Comparison of the gDNA sequence of Pik with other alleles revealed a 22-nucleotide deletion located downstream of the coding region of Pik-1 (Figure 1a). An insertion/deletion (In/Del) marker (Pik-Fw/Rv, Table 1) was developed to detect this deletion and distinguish Pik from other alleles. The amplification fragment length of monogenic rice line IRBLk-Ka (Pik), using this newly developed marker, is 111 bp, shorter than counterparts of other alleles, including those from Lijiangxintuanheigu (LTH), which were 133 bp (Figure 2a).

2.1.2. Pi1

Sequence alignment of the coding sequence (CDS) of Pi1-6 with other alleles identified a specific single nucleotide polymorphism (SNP), where Pi1-6 contains an adenine (A) base, while the others have thymine (T) (Figure 1b).
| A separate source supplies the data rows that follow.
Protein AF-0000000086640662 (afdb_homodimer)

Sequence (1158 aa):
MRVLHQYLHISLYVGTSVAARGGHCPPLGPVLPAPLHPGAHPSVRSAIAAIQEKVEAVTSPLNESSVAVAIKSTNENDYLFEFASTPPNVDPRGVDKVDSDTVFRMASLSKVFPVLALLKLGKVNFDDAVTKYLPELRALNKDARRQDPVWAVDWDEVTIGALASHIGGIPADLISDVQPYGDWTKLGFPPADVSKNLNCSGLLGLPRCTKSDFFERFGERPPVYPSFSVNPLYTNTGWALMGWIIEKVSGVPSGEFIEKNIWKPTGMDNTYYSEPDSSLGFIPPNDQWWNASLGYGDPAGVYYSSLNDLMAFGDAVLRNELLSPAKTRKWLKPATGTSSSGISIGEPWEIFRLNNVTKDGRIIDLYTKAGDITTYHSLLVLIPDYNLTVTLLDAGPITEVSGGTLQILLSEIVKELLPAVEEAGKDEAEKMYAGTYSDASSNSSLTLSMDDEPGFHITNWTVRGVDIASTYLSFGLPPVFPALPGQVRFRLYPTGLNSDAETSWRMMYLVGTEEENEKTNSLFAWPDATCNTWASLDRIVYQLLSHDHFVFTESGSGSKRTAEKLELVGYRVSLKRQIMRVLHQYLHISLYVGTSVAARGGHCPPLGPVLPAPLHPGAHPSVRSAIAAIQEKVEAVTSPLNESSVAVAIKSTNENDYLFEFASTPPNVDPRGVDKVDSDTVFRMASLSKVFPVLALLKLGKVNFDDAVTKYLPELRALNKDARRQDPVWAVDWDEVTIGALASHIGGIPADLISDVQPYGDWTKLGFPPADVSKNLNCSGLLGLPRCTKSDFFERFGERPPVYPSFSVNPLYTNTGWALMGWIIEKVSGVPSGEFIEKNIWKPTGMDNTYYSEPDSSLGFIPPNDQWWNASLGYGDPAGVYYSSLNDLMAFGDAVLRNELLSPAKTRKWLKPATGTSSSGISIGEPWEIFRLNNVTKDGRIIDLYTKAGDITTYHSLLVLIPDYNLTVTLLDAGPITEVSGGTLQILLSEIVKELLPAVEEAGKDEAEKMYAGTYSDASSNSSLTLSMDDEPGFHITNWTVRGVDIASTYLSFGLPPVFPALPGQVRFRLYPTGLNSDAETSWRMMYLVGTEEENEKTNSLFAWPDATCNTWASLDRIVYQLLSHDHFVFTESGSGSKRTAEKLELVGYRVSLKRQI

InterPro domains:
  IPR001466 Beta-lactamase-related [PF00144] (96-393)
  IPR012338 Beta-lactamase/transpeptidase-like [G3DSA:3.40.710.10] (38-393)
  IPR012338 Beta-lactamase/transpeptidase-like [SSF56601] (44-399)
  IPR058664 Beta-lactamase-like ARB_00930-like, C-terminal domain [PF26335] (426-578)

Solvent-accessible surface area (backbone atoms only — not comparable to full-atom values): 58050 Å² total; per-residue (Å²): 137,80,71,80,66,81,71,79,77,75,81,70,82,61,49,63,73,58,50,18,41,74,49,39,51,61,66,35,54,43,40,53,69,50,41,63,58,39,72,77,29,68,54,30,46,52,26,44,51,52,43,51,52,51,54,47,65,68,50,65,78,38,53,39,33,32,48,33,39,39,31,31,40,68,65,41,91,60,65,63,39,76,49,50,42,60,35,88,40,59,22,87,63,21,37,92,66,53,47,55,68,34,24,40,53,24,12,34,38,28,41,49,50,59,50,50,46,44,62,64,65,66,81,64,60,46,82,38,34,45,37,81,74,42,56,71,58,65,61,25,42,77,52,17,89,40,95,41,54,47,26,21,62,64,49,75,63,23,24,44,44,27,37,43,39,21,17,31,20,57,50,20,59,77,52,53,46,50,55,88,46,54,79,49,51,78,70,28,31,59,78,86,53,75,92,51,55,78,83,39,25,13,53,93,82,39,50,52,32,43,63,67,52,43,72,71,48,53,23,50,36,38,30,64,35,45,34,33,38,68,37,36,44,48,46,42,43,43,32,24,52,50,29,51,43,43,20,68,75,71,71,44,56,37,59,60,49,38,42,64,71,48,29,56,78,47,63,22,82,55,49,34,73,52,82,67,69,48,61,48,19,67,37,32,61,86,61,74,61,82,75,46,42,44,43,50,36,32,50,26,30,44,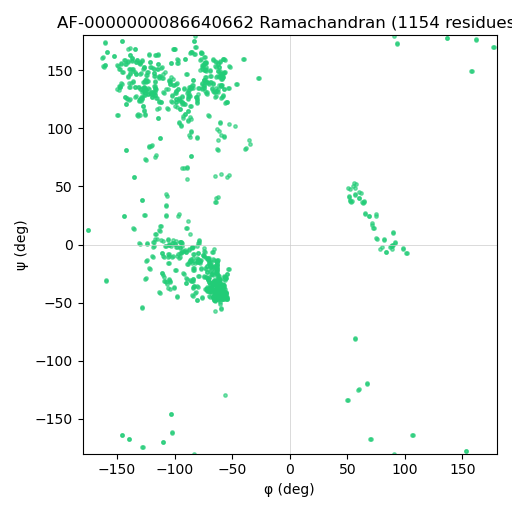23,31,30,14,58,52,32,52,50,35,46,44,40,33,56,76,66,33,71,76,39,55,64,48,55,40,33,54,52,71,36,46,51,34,58,47,60,16,92,13,38,30,28,10,58,55,32,44,31,39,39,29,47,74,51,43,85,22,26,52,62,45,65,35,45,22,36,56,9,64,50,82,42,26,17,26,34,44,36,37,30,70,51,51,38,33,32,36,39,40,40,38,34,13,56,72,91,77,42,49,55,67,54,52,50,38,50,48,22,55,42,47,54,42,41,49,38,22,42,49,49,37,15,48,55,52,46,40,73,26,61,42,42,43,29,37,28,77,92,55,43,27,33,34,30,37,39,81,66,68,41,71,32,32,40,52,41,79,42,25,29,62,74,27,53,44,57,72,39,54,64,14,71,55,92,45,60,44,78,79,41,57,89,69,55,55,47,41,29,39,28,54,39,83,26,49,52,96,46,36,40,33,28,39,51,47,75,41,75,56,50,35,69,57,48,51,56,56,26,66,56,38,64,27,47,36,63,76,40,49,50,40,67,61,55,62,57,59,19,43,63,62,27,30,61,39,37,32,37,35,37,44,44,73,57,82,90,62,30,30,50,48,30,43,27,38,54,25,43,71,46,66,20,36,52,61,130,139,80,70,88,66,81,72,79,77,75,79,70,82,61,49,63,72,57,51,18,41,75,50,40,50,61,65,34,55,43,39,52,70,51,42,62,59,40,72,76,30,68,55,31,46,52,25,44,52,51,44,50,51,50,54,47,64,68,49,67,79,39,52,38,32,33,47,34,39,40,33,32,38,66,64,42,92,59,63,63,39,78,48,48,43,61,34,87,40,60,22,88,63,21,38,89,66,51,47,54,68,34,23,40,54,26,14,34,39,29,40,48,49,58,50,50,44,43,63,64,65,65,81,65,61,48,82,38,34,45,37,82,74,42,56,71,58,65,60,25,42,77,54,17,86,40,94,41,54,47,26,20,63,63,49,75,62,23,23,45,43,27,38,44,38,21,17,31,20,56,52,20,59,77,53,54,44,49,54,87,45,53,79,49,50,79,70,28,33,60,78,84,54,75,90,52,53,78,84,39,24,13,53,93,82,38,48,53,33,44,64,65,52,44,71,71,49,52,23,51,35,38,30,64,36,46,34,33,38,68,37,37,43,48,45,42,43,44,33,24,52,50,30,53,42,42,19,69,75,70,71,41,55,37,59,59,48,38,41,65,73,48,31,56,79,48,62,22,82,54,48,34,72,51,80,67,69,48,61,48,19,68,39,32,60,87,61,74,60,82,74,44,43,45,45,50,37,31,50,26,30,44,22,31,30,14,58,53,32,53,50,36,46,45,41,33,55,78,67,34,70,76,40,54,63,47,56,40,32,54,53,70,37,46,52,34,60,47,61,17,92,11,38,32,29,10,59,55,31,45,31,40,40,29,47,75,51,45,84,20,26,52,62,45,64,33,45,22,36,56,8,64,51,83,42,28,19,26,35,44,37,37,31,72,52,50,38,33,30,38,40,42,38,38,32,14,55,72,92,78,42,49,56,66,55,53,51,38,49,48,22,56,43,48,54,40,39,49,38,21,42,50,50,36,16,47,56,52,45,42,73,26,60,43,43,43,28,37,27,77,91,55,43,27,32,33,30,36,40,82,67,67,42,70,30,32,40,53,41,78,42,26,30,64,72,27,52,42,57,72,38,52,64,14,70,54,92,46,60,45,80,78,40,57,90,69,56,54,47,41,30,39,28,54,39,84,26,49,51,95,44,35,39,33,28,39,52,46,75,42,74,57,50,36,69,55,46,51,56,56,27,67,55,38,65,27,48,36,63,75,40,50,50,41,68,60,55,62,58,58,18,42,61,62,26,30,60,39,37,31,36,35,36,44,45,74,58,80,90,62,31,31,51,47,30,42,27,38,53,26,42,70,45,68,20,35,51,62,128

Foldseek 3Di:
DPPDPPPPPPVPPPVALACFPFRDQDDPFAQFDFFLCLLVFPLQLVLQVVLVVVVCVQCVVDAFKKKWKWKDFLSDDDTSHTDIDAHNDFAPQEANDDGQQFKFFQFQVLLLLLLLLVVLLVPFDQQAQLCVQVVLLVVLLVQWPDDDQQTFQPSRLAGLQLLLFQQQQADADDLVDCLVPDDCVVVVDDNDDPVLDLQARLPPPTHADEPVSCSVRRSHGHGRDHHRDQAGHHHLVSQLSSQVSSCRSVVHGSQVSSCVQQQVVLVFPSKHLAQDRNHRHTGGPPDPPSHRARYSSSSRTGMMGGNVSLQSNLSCLLVCVNHHPVVSVVQPDFPHQHPDPQWGAGSHWTKGWFQPQALRRHIFIWTKDWRDDQFKIKMWTAGNSNNMIMIMIMGDHPVSDGNVVVVVSVVSSSSSNVRSSVVSSQVLRCQAEFAKWADVVQGFIWTWDDDSHRATWIPPGDTSRDDCQQCVQQDDVHGDPDHDDWGKTKHKGFDPDDDPFKTKIFMDMDTHTSVVSSVVQVVDPDHPPVSPPVPPPQPDADPRHGQGIKMFGWDDDRSPIHTAWIDRTRSGDITGGDD/DDDDPPPPPPVPPPVALACFPFRDQDDPFAQFDFFLCLLPFPLQLVLQVVLVVVVCVQPVVDAFKKKWKWKDFLSDDDTSHTDIDAHPDFAPQEANDDGQQFKFFQFQVLLLLLLLLVVLLVPFDQQAQLCVQVVLLVVLLVQWPDDDQQTFQPSRLAGLQLLLFQQQQADADDLVDCLVPDDCVVVVDDPDDPVLDLQARLPPPTHADEPVSCSVRRSHGHGRDHRRDQAGHHHLVSQLSSQVSSCRSVVHGSQVSSCVQQQVVLVFPSKHLAQDRNHRHTGGPPDRPSHRARYSSSSRTGMMGGNVSLQSNLSCLLVCVNHHPVVSVVQPDFPHQHPDPQWGAGSHWTKGWFQPQALRRHIFIWTKDWRDDQFKIKMWTAGNSNNMIMIMIMGDHPVSDGNVVVVVSVVSSSSSNVRSSVVSSQVLRCQAEFAKWADVVQGFIWGWDDDSHRATWIPPGDTSRDDCQQCVQQDDVHGDPPHDDWGKTKHKGFDPDDDPFKTKIFMDMDTHTSVVSSVVQVVDPDHPVVSPPVPPPQPDADPNHGQGIKMFGWDDDRSPIHTAWIDRTRSGDITGGDD

Organism: NCBI:txid1208366

Radius of gyration: 30.14 Å; Cα contacts (8 Å, |Δi|>4): 2815; chains: 2; bounding box: 69×87×77 Å

pLDDT: mean 93.73, std 12.46, range [18.27, 98.94]

Nearest PDB structures (foldseek):
  2qmi-assembly1_C  TM=5.879E-01  e=1.043E-19  Pyrococcus abyssi
  6kjt-assembly1_D  TM=7.492E-01  e=1.715E-16  Jeotgalibacillus marinus
  3tg9-assembly1_A  TM=7.243E-01  e=3.555E-16  Halalkalibacterium halodurans C-125
  3rju-assembly1_A  TM=7.525E-01  e=6.951E-15  Yersinia pestis CO92
  3ws1-assembly1_A  TM=6.913E-01  e=6.590E-16  Chromohalobacter sp. 560

Secondary structure (DSSP, 8-state):
--TT---------------SGGG--PPSS-SSPPPS-GGGSHHHHHHHHHHHHHHHHHHTT-SS-EEEEEEEETT-SSEEEEEE---S---TTS-SS--TT-EEE-GGGGGHHHHHHHHHH----TTSBGGGT-GGGGGGGGGSSSSSTTTS--GGG-BHHHHHTT-S---S-STTB-GGGS-GGGGTPPPP-GGG-----SSTTPPPPPHHHHHHHGGGSPPSS-TT-SS----SHHHHHHHHHHHHHHSS-HHHHHIIIIIGGGT-TT-BSS---GGGB---TT-SSTT---GGGGGGT--EEEHHHHHHHHHHHHTTSSS-HHHHHHHSS-SEE-SSSSEEE-SS-EEEEESSSSTT---EEEEEEEEEETTEEEEEEEETTTTEEEEEEEES-TTT--HHHHHHHHHHHHHHHHHHHHHHHHHHHHHHH-EEEEETTTTEEEEEE--SSSSEEEEEEEETTEEHHHHGGG-SSS--SSPPP--EEEEEEEEEEE-SSEEEEEEEEEES-HHHHHHHHTTSSSTTTT--GGGTTT--EETTEETTEEEEEEESSGGG-EEEEEEEGGGTEEEEEP-/-------------------SGGG--PPSS-SSPPPS-GGGSHHHHHHHHHHHHHHHHHHTT-SS-EEEEEEEETT-SS-SEEEE---S---TTS-SS--TT-EEE-GGGGGHHHHHHHHHH----TTSBGGGT-GGGGGGGGGSSSSSTTTS--GGG-BHHHHHTT-S---S-STTB-GGGS-GGGGTPPPP-GGG-----SSTTPPPPPHHHHHHHGGGSPPSS-TT-SS----SHHHHHHHHHHHHHHSS-HHHHHIIIIIGGGT-TT-BSS---GGGB---TT-SSTT---GGGGGGT--EEEHHHHHHHHHHHHTTSSS-HHHHHHHSS-SEE-SSSSEEE-SS-EEEEESSSSTT---EEEEEEEEEETTEEEEEEEETTTTEEEEEEEES-TTT--HHHHHHHHHHHHHHHHHHHHHHHHHHHHHHH-EEEEETTTTEEEEEE--SSSSEEEEEEEETTEEHHHHGGG-SSS--SSPPP--EEEEEEEEEEE-SSEEEEEEEEEES-HHHHHHHHTTSSSTTTT--GGGTTT--EETTEETTEEEEEEESSGGG-EEEEEEEGGGTEEEEEP-

Structure (mmCIF, N/CA/C/O backbone):
data_AF-0000000086640662-model_v1
#
loop_
_entity.id
_entity.type
_entity.pdbx_description
1 polymer 'Beta-lactamase-related domain-containing protein'
#
loop_
_atom_site.group_PDB
_atom_site.id
_atom_site.type_symbol
_atom_site.label_atom_id
_atom_site.label_alt_id
_atom_site.label_comp_id
_atom_site.label_asym_id
_atom_site.label_entity_id
_atom_site.label_seq_id
_atom_site.pdbx_PDB_ins_code
_atom_site.Cartn_x
_atom_site.Cartn_y
_atom_site.Cartn_z
_atom_site.occupancy
_atom_site.B_iso_or_equiv
_atom_site.auth_seq_id
_atom_site.auth_comp_id
_atom_site.auth_asym_id
_atom_site.auth_atom_id
_atom_site.pdbx_PDB_model_num
ATOM 1 N N . MET A 1 1 ? -15.219 10.875 43.281 1 18.56 1 MET A N 1
ATOM 2 C CA . MET A 1 1 ? -13.93 11.219 42.688 1 18.56 1 MET A CA 1
ATOM 3 C C . MET A 1 1 ? -13.078 9.969 42.469 1 18.56 1 MET A C 1
ATOM 5 O O . MET A 1 1 ? -12.367 9.844 41.469 1 18.56 1 MET A O 1
ATOM 9 N N . ARG A 1 2 ? -12.867 9.25 43.5 1 22.05 2 ARG A N 1
ATOM 10 C CA . ARG A 1 2 ? -11.758 8.359 43.812 1 22.05 2 ARG A CA 1
ATOM 11 C C . ARG A 1 2 ? -11.93 7.008 43.125 1 22.05 2 ARG A C 1
ATOM 13 O O . ARG A 1 2 ? -11.289 6.027 43.5 1 22.05 2 ARG A O 1
ATOM 20 N N . VAL A 1 3 ? -12.93 6.812 42.438 1 21.86 3 VAL A N 1
ATOM 21 C CA . VAL A 1 3 ? -13.461 5.465 42.25 1 21.86 3 VAL A CA 1
ATOM 22 C C . VAL A 1 3 ? -12.453 4.613 41.469 1 21.86 3 VAL A C 1
ATOM 24 O O . VAL A 1 3 ? -12.211 3.457 41.844 1 21.86 3 VAL A O 1
ATOM 27 N N . LEU A 1 4 ? -12.047 5 40.312 1 22.5 4 LEU A N 1
ATOM 28 C CA . LEU A 1 4 ? -11.992 4 39.25 1 22.5 4 LEU A CA 1
ATOM 29 C C . LEU A 1 4 ? -10.648 3.281 39.25 1 22.5 4 LEU A C 1
ATOM 31 O O . LEU A 1 4 ? -10.188 2.811 38.188 1 22.5 4 LEU A O 1
ATOM 35 N N . HIS A 1 5 ? -9.828 3.262 40.344 1 20.42 5 HIS A N 1
ATOM 36 C CA . HIS A 1 5 ? -8.445 2.934 40 1 20.42 5 HIS A CA 1
ATOM 37 C C . HIS A 1 5 ? -8.289 1.451 39.688 1 20.42 5 HIS A C 1
ATOM 39 O O . HIS A 1 5 ? -7.168 0.936 39.656 1 20.42 5 HIS A O 1
ATOM 45 N N . GLN A 1 6 ? -9.336 0.643 39.812 1 22.97 6 GLN A N 1
ATOM 46 C CA . GLN A 1 6 ? -8.883 -0.741 39.906 1 22.97 6 GLN A CA 1
ATOM 47 C C . GLN A 1 6 ? -8.141 -1.166 38.625 1 22.97 6 GLN A C 1
ATOM 49 O O . GLN A 1 6 ? -8.711 -1.177 37.531 1 22.97 6 GLN A O 1
ATOM 54 N N . TYR A 1 7 ? -6.789 -0.969 38.562 1 23.44 7 TYR A N 1
ATOM 55 C CA . TYR A 1 7 ? -5.781 -1.298 37.562 1 23.44 7 TYR A CA 1
ATOM 56 C C . TYR A 1 7 ? -5.719 -2.801 37.312 1 23.44 7 TYR A C 1
ATOM 58 O O . TYR A 1 7 ? -5.266 -3.555 38.188 1 23.44 7 TYR A O 1
ATOM 66 N N . LEU A 1 8 ? -6.801 -3.449 36.844 1 24.64 8 LEU A N 1
ATOM 67 C CA . LEU A 1 8 ? -6.551 -4.848 36.531 1 24.64 8 LEU A CA 1
ATOM 68 C C . LEU A 1 8 ? -5.344 -4.977 35.594 1 24.64 8 LEU A C 1
ATOM 70 O O . LEU A 1 8 ? -5.328 -4.41 34.5 1 24.64 8 LEU A O 1
ATOM 74 N N . HIS A 1 9 ? -4.195 -5.379 36.125 1 24.08 9 HIS A N 1
ATOM 75 C CA . HIS A 1 9 ? -2.893 -5.656 35.531 1 24.08 9 HIS A CA 1
ATOM 76 C C . HIS A 1 9 ? -2.967 -6.824 34.562 1 24.08 9 HIS A C 1
ATOM 78 O O . HIS A 1 9 ? -2.725 -7.973 34.938 1 24.08 9 HIS A O 1
ATOM 84 N N . ILE A 1 10 ? -3.979 -7.051 33.781 1 26.3 10 ILE A N 1
ATOM 85 C CA . ILE A 1 10 ? -3.768 -8.195 32.906 1 26.3 10 ILE A CA 1
ATOM 86 C C . ILE A 1 10 ? -2.59 -7.918 31.969 1 26.3 10 ILE A C 1
ATOM 88 O O . ILE A 1 10 ? -2.635 -6.988 31.156 1 26.3 10 ILE A O 1
ATOM 92 N N . SER A 1 11 ? -1.396 -8.453 32.312 1 25.42 11 SER A N 1
ATOM 93 C CA . SER A 1 11 ? -0.135 -8.414 31.562 1 25.42 11 SER A CA 1
ATOM 94 C C . SER A 1 11 ? -0.258 -9.125 30.219 1 25.42 11 SER A C 1
ATOM 96 O O . SER A 1 11 ? 0.004 -10.32 30.125 1 25.42 11 SER A O 1
ATOM 98 N N . LEU A 1 12 ? -1.321 -9 29.484 1 28.94 12 LEU A N 1
ATOM 99 C CA . LEU A 1 12 ? -1.214 -9.648 28.188 1 28.94 12 LEU A CA 1
ATOM 100 C C . LEU A 1 12 ? -0.071 -9.055 27.375 1 28.94 12 LEU A C 1
ATOM 102 O O . LEU A 1 12 ? -0.038 -7.848 27.125 1 28.94 12 LEU A O 1
ATOM 106 N N . TYR A 1 13 ? 1.054 -9.82 27.281 1 26.89 13 TYR A N 1
ATOM 107 C CA . TYR A 1 13 ? 2.195 -9.562 26.422 1 26.89 13 TYR A CA 1
ATOM 108 C C . TYR A 1 13 ? 1.751 -9.398 24.969 1 26.89 13 TYR A C 1
ATOM 110 O O . TYR A 1 13 ? 1.492 -10.383 24.266 1 26.89 13 TYR A O 1
ATOM 118 N N . VAL A 1 14 ? 0.937 -8.531 24.703 1 31.73 14 VAL A N 1
ATOM 119 C CA . VAL A 1 14 ? 0.714 -8.141 23.312 1 31.73 14 VAL A CA 1
ATOM 120 C C . VAL A 1 14 ? 2.029 -7.68 22.688 1 31.73 14 VAL A C 1
ATOM 122 O O . VAL A 1 14 ? 2.66 -6.742 23.188 1 31.73 14 VAL A O 1
ATOM 125 N N . GLY A 1 15 ? 2.74 -8.625 22.016 1 34.53 15 GLY A N 1
ATOM 126 C CA . GLY A 1 15 ? 3.834 -8.148 21.172 1 34.53 15 GLY A CA 1
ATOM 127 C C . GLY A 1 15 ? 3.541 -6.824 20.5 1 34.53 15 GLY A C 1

Based on this SNP, a dCAPS marker (Pi1-Fw/Rv, Table 1) was developed, producing an amplification fragment of 120 bp for all monogenic rice lines and LTH. The amplification product was then digested with Xba I and analyzed using 2% agarose gel electrophoresis. The amplification product specific to Pi1 could not be digested with Xba I, and its length remained 120 bp. By contrast, the amplification products of other monogenic rice lines and LTH were cleaved with Xba I, yielding fragments of 99 bp and 21 bp, which were shorter than the product for Pi1 (Figure 2b).

2.1.3. Pikm

The sequence alignment of CDS of Pikm-1-TS with other alleles identified an SNP where Pikm contains a cytosine (C) base, while the other alleles have guanine (G). This C base, along with its flanking sequences of Pikm-1-TS, creates a recognition site for the restriction enzyme BstN I (Figure 1c). A CAPS marker (Pikm-Fw/Rv, Table 1) was developed to amplify this fragment, which is 134 bp in length. Following amplification and digestion with BstN I, the amplification product of Pikm cleaved into two fragments of equal length (67 bp), while the amplification products of other monogenic rice lines and LTH remained uncut at 134 bp (Figure 2c).

2.1.4. Piks

The polymorphism in the CDS between Piks-1 and its counterparts (Pikp, Pikh, and the allele in LTH) led to the development of a forward primer by introducing 4, 4, and 6 mismatched bases compared to the target sequence of Pikp, Pikh, and LTH (Figure 1d). Additionally, an SNP site, which is C for Piks and T for Pik, Pi1, and Pikm, located in the reverse primer region, enabled the development of a dCAPS marker (Piks-Fw/Rv, Figure 1d). Due to the introduction of mismatched bases, it was not possible for the dCAPS marker for Piks to amplify products representing Pikp, Pikh, and LTH. The remaining amplification product specific to Piks is 189 bp in length. Following digestion with Nde I, only the amplification product representing Piks is cleaved, resulting in a fragment of 165 bp, which is significantly shorter than those of other alleles when analyzed by 2% agarose gel electrophoresis (Figure 2d).

2.1.5. Pikp and Pikh

Due to the minimal differences in coding sequence between Pikp and Pikh and interference from the allele present in LTH, we initially designed a co-dominant marker; this marker introduces 7 and 6 mismatched bases, compared to Pik, Pi1, Pikm, and Piks, in the forward and reverse primers (Pikp/kh-Fw/Rv, Table 1), respectively, to distinguish Pikp/Pikh from Pik, Pi1, Pikm, Piks, and LTH (Figure 3a). With this marker, a 122 bp amplification product will be obtained, which represents Pikp or Pikh. Due to the introduced mismatched bases, no amplification could be observed with other monogenic rice lines as samples. A 9 bp longer fragment was found in the amplification region, so the product representing LTH is 131 bp (Figure 4a). To prevent false-negative results, a housekeeping gene, TBC, with its specific marker (TBC-Fw/Rv, Table 1), was incorporated to confirm the PCR reaction.
An SNP site between Pikp and Pikh was used to develop a dCAPS marker (Pikp/kh-Fw1/Rv1, Table 1), which introduces restriction endonuclease Mse I site in the amplification product of Pikp (Figure 3b). Upon digestion, the Pikp product is cleaved into 51 bp and 25 bp fragments, while the Pikh product remains 79 bp (Figure 4b).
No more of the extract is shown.